Cuando un hombre no tiene otro víncu­lo que lo ate que su adhesión a Dios -la Suma Verdad-, ese hombre es el más li­bre de todos, porque participa de la ver­dad de Dios y «la verdad no está encade­nada». Es el caso de los santos. Pero no hay cadena más pesada que la del hom­bre inexorablemente solo y sin arraigo, pues «la libertad se convierte en arbitra­riedad o capricho cuando la verdad es re­chazada, porque entonces el egocentris­mo se convierte en norma». Creer que uno es libre porque rompe los manda­mientos de Dios, o porque abofetea al prójimo si le apetece hacerlo, o porque embadurna la casa ajena (nunca la pro­pia) para dejar constancia de su protes­ta, es muestra tan sólo de incapacidad y de mentira, es decir, de esclavitud. ¿O es que el lujurioso, el que se droga, el vio­lento, se hace libre por el mero hecho de romper unas normas? ¿De qué se libe­ra, si es posible saberlo?

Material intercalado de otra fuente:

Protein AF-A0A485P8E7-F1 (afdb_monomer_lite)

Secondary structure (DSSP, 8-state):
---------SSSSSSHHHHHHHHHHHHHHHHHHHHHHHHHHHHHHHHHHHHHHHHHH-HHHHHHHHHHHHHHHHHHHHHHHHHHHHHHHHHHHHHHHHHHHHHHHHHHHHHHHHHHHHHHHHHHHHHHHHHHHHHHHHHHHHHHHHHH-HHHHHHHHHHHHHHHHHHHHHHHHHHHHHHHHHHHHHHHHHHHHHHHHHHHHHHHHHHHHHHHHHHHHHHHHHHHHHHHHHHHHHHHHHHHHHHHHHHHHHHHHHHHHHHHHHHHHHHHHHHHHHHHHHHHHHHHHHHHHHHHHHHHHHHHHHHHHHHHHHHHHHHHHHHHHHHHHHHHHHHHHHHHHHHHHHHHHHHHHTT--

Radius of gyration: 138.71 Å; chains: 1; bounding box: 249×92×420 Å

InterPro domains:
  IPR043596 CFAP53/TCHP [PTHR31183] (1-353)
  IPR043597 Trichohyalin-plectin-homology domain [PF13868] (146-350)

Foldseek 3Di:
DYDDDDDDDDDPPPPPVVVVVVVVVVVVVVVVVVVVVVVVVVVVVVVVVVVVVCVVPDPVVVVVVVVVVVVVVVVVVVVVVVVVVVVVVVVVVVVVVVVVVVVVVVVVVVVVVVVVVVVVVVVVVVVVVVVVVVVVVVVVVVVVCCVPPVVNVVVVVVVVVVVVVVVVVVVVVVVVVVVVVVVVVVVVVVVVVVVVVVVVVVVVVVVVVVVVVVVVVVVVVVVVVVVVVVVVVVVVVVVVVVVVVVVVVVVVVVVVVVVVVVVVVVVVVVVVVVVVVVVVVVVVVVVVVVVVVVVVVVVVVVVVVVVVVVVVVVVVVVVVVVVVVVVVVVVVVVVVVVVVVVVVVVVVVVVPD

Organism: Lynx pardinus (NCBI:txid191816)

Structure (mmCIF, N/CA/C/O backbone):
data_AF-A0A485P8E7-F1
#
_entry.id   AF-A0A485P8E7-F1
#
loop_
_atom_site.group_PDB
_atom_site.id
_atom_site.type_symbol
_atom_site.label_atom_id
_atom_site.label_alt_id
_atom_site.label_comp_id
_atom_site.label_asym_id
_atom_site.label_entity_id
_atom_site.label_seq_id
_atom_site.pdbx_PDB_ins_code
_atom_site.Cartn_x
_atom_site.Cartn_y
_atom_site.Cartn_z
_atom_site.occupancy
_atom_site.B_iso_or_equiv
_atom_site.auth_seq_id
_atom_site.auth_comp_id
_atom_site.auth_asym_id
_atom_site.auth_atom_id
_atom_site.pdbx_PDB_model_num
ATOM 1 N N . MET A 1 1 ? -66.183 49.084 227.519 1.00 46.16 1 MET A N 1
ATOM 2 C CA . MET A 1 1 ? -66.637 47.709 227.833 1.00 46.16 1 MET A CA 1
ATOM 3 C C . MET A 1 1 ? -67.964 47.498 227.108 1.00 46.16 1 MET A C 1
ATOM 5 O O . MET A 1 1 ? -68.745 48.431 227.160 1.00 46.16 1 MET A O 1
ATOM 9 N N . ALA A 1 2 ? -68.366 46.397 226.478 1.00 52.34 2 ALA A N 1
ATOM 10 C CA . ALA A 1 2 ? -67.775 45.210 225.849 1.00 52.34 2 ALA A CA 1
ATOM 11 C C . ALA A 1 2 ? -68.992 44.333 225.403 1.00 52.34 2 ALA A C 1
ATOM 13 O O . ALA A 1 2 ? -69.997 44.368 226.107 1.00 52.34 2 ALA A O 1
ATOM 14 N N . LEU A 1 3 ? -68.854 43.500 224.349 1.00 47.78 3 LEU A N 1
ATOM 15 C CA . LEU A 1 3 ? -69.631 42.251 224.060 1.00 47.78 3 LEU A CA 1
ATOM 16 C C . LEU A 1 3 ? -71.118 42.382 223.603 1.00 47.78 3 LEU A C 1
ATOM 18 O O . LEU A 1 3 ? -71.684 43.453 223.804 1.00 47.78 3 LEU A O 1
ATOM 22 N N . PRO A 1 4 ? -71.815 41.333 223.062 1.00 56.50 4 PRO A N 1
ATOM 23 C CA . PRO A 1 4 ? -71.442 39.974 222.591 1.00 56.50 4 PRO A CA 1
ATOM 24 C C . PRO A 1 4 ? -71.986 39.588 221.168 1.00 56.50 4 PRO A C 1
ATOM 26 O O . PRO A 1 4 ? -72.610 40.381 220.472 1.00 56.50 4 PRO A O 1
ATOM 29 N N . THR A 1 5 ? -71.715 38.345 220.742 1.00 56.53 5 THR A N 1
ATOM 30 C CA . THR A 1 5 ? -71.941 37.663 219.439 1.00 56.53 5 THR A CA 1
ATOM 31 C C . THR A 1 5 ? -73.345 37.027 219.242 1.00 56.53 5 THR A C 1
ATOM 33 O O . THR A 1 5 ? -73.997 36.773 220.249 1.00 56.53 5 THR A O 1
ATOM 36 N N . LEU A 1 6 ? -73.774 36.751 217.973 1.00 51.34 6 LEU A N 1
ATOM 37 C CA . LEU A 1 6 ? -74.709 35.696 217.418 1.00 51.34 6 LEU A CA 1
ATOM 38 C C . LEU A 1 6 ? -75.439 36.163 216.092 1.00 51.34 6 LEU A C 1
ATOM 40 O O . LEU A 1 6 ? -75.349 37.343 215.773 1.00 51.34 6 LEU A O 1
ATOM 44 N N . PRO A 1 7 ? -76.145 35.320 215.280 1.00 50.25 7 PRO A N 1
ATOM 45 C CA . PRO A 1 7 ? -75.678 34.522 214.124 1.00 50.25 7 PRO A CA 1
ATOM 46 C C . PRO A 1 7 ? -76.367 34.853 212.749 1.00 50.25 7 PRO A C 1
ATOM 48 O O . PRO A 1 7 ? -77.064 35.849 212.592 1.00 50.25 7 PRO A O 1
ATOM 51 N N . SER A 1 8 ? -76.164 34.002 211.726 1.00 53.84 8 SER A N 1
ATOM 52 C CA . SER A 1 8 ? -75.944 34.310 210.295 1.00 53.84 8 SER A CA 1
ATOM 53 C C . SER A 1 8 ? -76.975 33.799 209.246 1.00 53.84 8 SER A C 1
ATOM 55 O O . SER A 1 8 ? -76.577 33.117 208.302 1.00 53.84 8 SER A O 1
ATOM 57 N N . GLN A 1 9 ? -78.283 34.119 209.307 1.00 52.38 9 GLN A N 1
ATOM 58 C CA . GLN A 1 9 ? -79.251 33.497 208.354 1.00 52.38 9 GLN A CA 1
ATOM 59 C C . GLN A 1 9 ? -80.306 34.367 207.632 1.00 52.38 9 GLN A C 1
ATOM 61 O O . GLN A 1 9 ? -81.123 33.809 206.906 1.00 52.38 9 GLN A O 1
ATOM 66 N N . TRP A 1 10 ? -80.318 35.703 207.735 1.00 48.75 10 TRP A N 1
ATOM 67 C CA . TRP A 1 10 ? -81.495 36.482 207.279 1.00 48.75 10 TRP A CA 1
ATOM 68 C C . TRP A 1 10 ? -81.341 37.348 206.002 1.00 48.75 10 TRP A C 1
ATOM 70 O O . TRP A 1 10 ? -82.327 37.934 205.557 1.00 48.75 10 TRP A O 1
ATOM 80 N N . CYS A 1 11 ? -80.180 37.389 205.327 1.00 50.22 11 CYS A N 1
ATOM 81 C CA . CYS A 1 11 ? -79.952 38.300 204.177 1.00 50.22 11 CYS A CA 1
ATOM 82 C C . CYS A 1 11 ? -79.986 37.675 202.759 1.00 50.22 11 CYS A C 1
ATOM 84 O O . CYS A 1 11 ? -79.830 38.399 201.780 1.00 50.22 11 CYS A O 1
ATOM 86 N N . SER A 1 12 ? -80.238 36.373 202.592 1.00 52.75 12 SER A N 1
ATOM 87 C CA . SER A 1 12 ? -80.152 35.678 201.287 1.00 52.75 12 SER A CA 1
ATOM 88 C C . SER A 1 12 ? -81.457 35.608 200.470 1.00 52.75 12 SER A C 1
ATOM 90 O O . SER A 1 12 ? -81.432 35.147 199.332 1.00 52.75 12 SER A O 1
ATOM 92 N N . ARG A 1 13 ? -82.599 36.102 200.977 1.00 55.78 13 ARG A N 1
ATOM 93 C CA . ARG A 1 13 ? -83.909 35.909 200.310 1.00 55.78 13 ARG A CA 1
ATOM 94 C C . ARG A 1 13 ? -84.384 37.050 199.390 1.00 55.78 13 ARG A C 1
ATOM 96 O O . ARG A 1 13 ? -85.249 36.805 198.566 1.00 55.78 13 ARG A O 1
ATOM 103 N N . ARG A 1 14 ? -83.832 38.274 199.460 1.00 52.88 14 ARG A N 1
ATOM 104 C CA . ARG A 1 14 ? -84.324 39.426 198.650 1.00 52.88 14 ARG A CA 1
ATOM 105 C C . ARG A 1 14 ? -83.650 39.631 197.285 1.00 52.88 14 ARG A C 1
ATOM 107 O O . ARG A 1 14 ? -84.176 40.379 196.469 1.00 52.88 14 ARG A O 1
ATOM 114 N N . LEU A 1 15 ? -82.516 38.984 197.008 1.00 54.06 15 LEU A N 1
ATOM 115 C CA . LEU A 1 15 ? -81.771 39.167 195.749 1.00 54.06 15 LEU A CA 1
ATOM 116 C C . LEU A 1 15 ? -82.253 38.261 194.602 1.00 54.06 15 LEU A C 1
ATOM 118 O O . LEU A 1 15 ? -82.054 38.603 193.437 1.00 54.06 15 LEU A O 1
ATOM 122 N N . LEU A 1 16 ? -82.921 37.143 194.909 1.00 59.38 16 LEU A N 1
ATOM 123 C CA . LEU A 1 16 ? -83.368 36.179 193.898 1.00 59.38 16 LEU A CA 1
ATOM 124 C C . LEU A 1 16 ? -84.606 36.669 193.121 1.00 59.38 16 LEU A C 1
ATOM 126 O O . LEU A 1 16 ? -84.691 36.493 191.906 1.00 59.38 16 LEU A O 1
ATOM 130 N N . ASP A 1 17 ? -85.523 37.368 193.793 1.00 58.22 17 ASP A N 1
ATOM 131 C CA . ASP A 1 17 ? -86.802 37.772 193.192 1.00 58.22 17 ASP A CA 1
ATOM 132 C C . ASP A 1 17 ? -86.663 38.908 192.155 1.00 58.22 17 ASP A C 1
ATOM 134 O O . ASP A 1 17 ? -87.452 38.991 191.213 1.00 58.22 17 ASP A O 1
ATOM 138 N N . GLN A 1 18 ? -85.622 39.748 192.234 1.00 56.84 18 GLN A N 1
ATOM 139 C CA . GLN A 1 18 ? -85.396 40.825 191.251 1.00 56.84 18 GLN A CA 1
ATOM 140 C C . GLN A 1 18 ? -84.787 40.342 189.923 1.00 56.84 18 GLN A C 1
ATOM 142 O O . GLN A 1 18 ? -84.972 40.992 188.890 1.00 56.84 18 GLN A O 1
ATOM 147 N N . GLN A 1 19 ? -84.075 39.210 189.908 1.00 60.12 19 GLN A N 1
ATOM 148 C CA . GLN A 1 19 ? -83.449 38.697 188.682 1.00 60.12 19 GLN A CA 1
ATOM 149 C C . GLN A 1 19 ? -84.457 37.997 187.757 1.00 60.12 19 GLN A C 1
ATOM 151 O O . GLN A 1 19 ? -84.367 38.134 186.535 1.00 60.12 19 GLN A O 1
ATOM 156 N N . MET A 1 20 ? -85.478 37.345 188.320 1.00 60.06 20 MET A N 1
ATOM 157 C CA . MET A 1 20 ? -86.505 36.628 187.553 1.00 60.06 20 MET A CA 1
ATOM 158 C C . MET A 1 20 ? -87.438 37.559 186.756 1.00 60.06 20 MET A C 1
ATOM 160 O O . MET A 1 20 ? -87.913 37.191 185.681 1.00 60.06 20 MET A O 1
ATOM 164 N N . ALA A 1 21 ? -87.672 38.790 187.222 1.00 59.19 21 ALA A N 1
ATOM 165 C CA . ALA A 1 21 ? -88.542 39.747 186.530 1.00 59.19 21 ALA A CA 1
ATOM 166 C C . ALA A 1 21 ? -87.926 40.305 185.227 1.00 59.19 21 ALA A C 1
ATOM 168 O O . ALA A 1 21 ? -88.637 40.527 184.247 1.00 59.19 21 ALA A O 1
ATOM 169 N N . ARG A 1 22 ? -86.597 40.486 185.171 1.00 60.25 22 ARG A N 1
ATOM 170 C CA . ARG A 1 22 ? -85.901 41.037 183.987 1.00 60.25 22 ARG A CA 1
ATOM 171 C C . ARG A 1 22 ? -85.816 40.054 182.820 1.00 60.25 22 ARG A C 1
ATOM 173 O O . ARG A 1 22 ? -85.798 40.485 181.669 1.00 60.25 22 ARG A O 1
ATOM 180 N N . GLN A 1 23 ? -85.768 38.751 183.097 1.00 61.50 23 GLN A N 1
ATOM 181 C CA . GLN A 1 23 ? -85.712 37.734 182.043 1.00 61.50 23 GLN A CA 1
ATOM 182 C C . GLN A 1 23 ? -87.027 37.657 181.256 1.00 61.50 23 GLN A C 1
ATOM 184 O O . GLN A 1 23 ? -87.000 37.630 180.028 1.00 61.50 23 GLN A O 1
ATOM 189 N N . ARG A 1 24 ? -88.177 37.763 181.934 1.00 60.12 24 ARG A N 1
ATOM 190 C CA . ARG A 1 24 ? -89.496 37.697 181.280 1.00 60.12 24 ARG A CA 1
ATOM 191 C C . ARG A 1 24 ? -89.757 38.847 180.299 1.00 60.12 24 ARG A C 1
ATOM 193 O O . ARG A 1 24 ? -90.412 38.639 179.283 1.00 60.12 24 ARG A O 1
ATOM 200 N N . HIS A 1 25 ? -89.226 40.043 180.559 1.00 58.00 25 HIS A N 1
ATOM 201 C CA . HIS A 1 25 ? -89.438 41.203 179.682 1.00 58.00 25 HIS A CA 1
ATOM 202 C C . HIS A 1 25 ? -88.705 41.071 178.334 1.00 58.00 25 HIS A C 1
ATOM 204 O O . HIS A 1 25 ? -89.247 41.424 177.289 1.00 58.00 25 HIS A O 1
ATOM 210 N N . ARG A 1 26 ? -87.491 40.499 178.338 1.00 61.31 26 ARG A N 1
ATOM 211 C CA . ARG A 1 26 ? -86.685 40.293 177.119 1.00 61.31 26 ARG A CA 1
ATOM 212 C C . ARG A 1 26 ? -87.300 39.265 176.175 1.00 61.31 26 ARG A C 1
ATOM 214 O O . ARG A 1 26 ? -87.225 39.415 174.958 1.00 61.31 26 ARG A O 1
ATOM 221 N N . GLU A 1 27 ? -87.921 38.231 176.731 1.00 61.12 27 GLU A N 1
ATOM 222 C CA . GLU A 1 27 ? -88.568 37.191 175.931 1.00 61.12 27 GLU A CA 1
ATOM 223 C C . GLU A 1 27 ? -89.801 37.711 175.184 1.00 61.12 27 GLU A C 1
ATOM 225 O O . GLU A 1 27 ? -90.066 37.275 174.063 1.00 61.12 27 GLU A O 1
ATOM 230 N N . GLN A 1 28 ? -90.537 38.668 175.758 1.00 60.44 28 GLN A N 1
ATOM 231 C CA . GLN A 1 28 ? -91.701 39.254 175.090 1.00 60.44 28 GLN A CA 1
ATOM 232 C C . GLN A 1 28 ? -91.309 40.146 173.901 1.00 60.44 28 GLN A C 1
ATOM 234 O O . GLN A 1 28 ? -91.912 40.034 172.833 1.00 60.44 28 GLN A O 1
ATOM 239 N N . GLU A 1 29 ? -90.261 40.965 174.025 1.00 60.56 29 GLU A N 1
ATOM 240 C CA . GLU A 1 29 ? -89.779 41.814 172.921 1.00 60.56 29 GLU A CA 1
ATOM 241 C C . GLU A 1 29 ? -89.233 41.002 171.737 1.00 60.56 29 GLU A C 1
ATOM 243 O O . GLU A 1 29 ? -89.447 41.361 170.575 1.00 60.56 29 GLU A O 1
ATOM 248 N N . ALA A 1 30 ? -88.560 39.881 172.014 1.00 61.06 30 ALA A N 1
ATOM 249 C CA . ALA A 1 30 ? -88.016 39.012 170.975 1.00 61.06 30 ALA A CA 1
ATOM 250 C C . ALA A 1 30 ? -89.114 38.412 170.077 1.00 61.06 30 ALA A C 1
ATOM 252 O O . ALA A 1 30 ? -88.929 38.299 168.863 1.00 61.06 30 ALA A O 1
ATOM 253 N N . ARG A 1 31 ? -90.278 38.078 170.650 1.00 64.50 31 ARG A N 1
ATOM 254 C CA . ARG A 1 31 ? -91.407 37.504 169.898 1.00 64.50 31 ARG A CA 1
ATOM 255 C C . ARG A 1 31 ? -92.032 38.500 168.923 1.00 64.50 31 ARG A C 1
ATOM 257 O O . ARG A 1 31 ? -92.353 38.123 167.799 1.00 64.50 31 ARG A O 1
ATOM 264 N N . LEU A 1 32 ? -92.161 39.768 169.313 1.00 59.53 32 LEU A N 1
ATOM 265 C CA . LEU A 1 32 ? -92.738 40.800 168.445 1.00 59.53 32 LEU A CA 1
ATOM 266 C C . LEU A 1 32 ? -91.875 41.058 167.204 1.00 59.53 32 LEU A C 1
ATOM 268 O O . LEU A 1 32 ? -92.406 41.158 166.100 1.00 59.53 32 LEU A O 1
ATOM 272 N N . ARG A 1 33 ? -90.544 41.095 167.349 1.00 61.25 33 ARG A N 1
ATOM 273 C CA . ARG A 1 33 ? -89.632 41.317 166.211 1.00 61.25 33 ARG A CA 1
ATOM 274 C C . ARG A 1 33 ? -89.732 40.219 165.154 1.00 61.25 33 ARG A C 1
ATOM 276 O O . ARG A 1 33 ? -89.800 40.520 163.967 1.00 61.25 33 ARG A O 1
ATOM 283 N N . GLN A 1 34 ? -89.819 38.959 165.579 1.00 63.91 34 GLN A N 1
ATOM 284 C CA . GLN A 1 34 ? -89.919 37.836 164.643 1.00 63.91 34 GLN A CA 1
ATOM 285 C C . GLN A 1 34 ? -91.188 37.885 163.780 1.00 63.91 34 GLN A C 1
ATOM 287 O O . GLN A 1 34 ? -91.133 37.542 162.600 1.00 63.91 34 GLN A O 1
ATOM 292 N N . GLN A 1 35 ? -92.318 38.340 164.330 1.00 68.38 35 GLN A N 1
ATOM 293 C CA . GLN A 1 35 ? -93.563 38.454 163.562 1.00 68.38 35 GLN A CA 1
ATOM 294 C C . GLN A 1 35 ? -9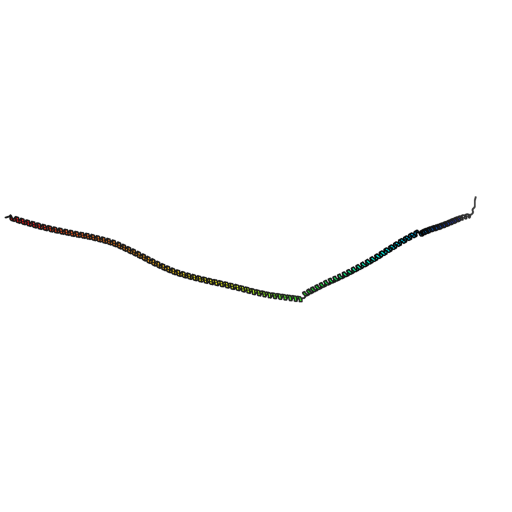3.485 39.528 162.467 1.00 68.38 35 GLN A C 1
ATOM 296 O O . GLN A 1 35 ? -93.987 39.327 161.360 1.00 68.38 35 GLN A O 1
ATOM 301 N N . TRP A 1 36 ? -92.818 40.651 162.737 1.00 63.62 36 TRP A N 1
ATOM 302 C CA . TRP A 1 36 ? -92.662 41.731 161.758 1.00 63.62 36 TRP A CA 1
ATOM 303 C C . TRP A 1 36 ? -91.797 41.321 160.564 1.00 63.62 36 TRP A C 1
ATOM 305 O O . TRP A 1 36 ? -92.157 41.591 159.413 1.00 63.62 36 TRP A O 1
ATOM 315 N N . ASP A 1 37 ? -90.699 40.611 160.822 1.00 68.81 37 ASP A N 1
ATOM 316 C CA . ASP A 1 37 ? -89.809 40.137 159.762 1.00 68.81 37 ASP A CA 1
ATOM 317 C C . ASP A 1 37 ? -90.528 39.193 158.792 1.00 68.81 37 ASP A C 1
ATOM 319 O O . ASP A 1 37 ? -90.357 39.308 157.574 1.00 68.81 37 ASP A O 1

Libertad es una palabra grande, una palabra que hoy goza de un prestigio mu­cho mayor que la palabra verdad; pero no se puede dar libertad sin verdad. Por eso nuestra época, que rechaza la verdad en nombre de la libertad, tampoco cono­ce lo que es ser auténticamente libre.

Nunca se ha pecado con más insolencia (siempre, claro está, en nombre de la li­bertad), pero nunca -- a no ser, quizá, en la época que describe San Pablo en su epístola a los romanos- se han sentido los hombres menos libres. Verdadera­mente, el yugo que Dios impone es infi­nitamente más suave y ligero que el que los hombres nos imponemos a nosotros mismos en nombre de la libertad.

En último extremo, la realidad es lo que de verdad cuenta. Si se prescinde de ella, uno acaba estrellándose después de haberse debatido estérilmente. La acep­tación voluntaria de lo que es, la humil­dad de someterse a la ordenación de Dios, de acoger la verdad con todas sus consecuencias, es el único camino para que el hombre se realice en la libertad. En otras palabras: rechazar a Cristo, cualquiera que sea la forma en que el hombre lo haga, es el mejor procedi­miento para convertirse en esclavo de un duro amo, llámese éste ideología, pasión, impulso o lo que sea.

Si yo me atreviera a aconsejaros, os diría a aquellos de vosotros que habéis creído en El, que seguís creyendo en El, que perseveréis en su doctrina, pues en­tonces conoceréis la verdad, y la verdad os hará libres. Y si alguien tiene que transformar este mundo -cosa que, al parecer, os entusiasma-, esos serán los hombres capaces de creer en la verdad y, por ello, de ser verdaderamente libres.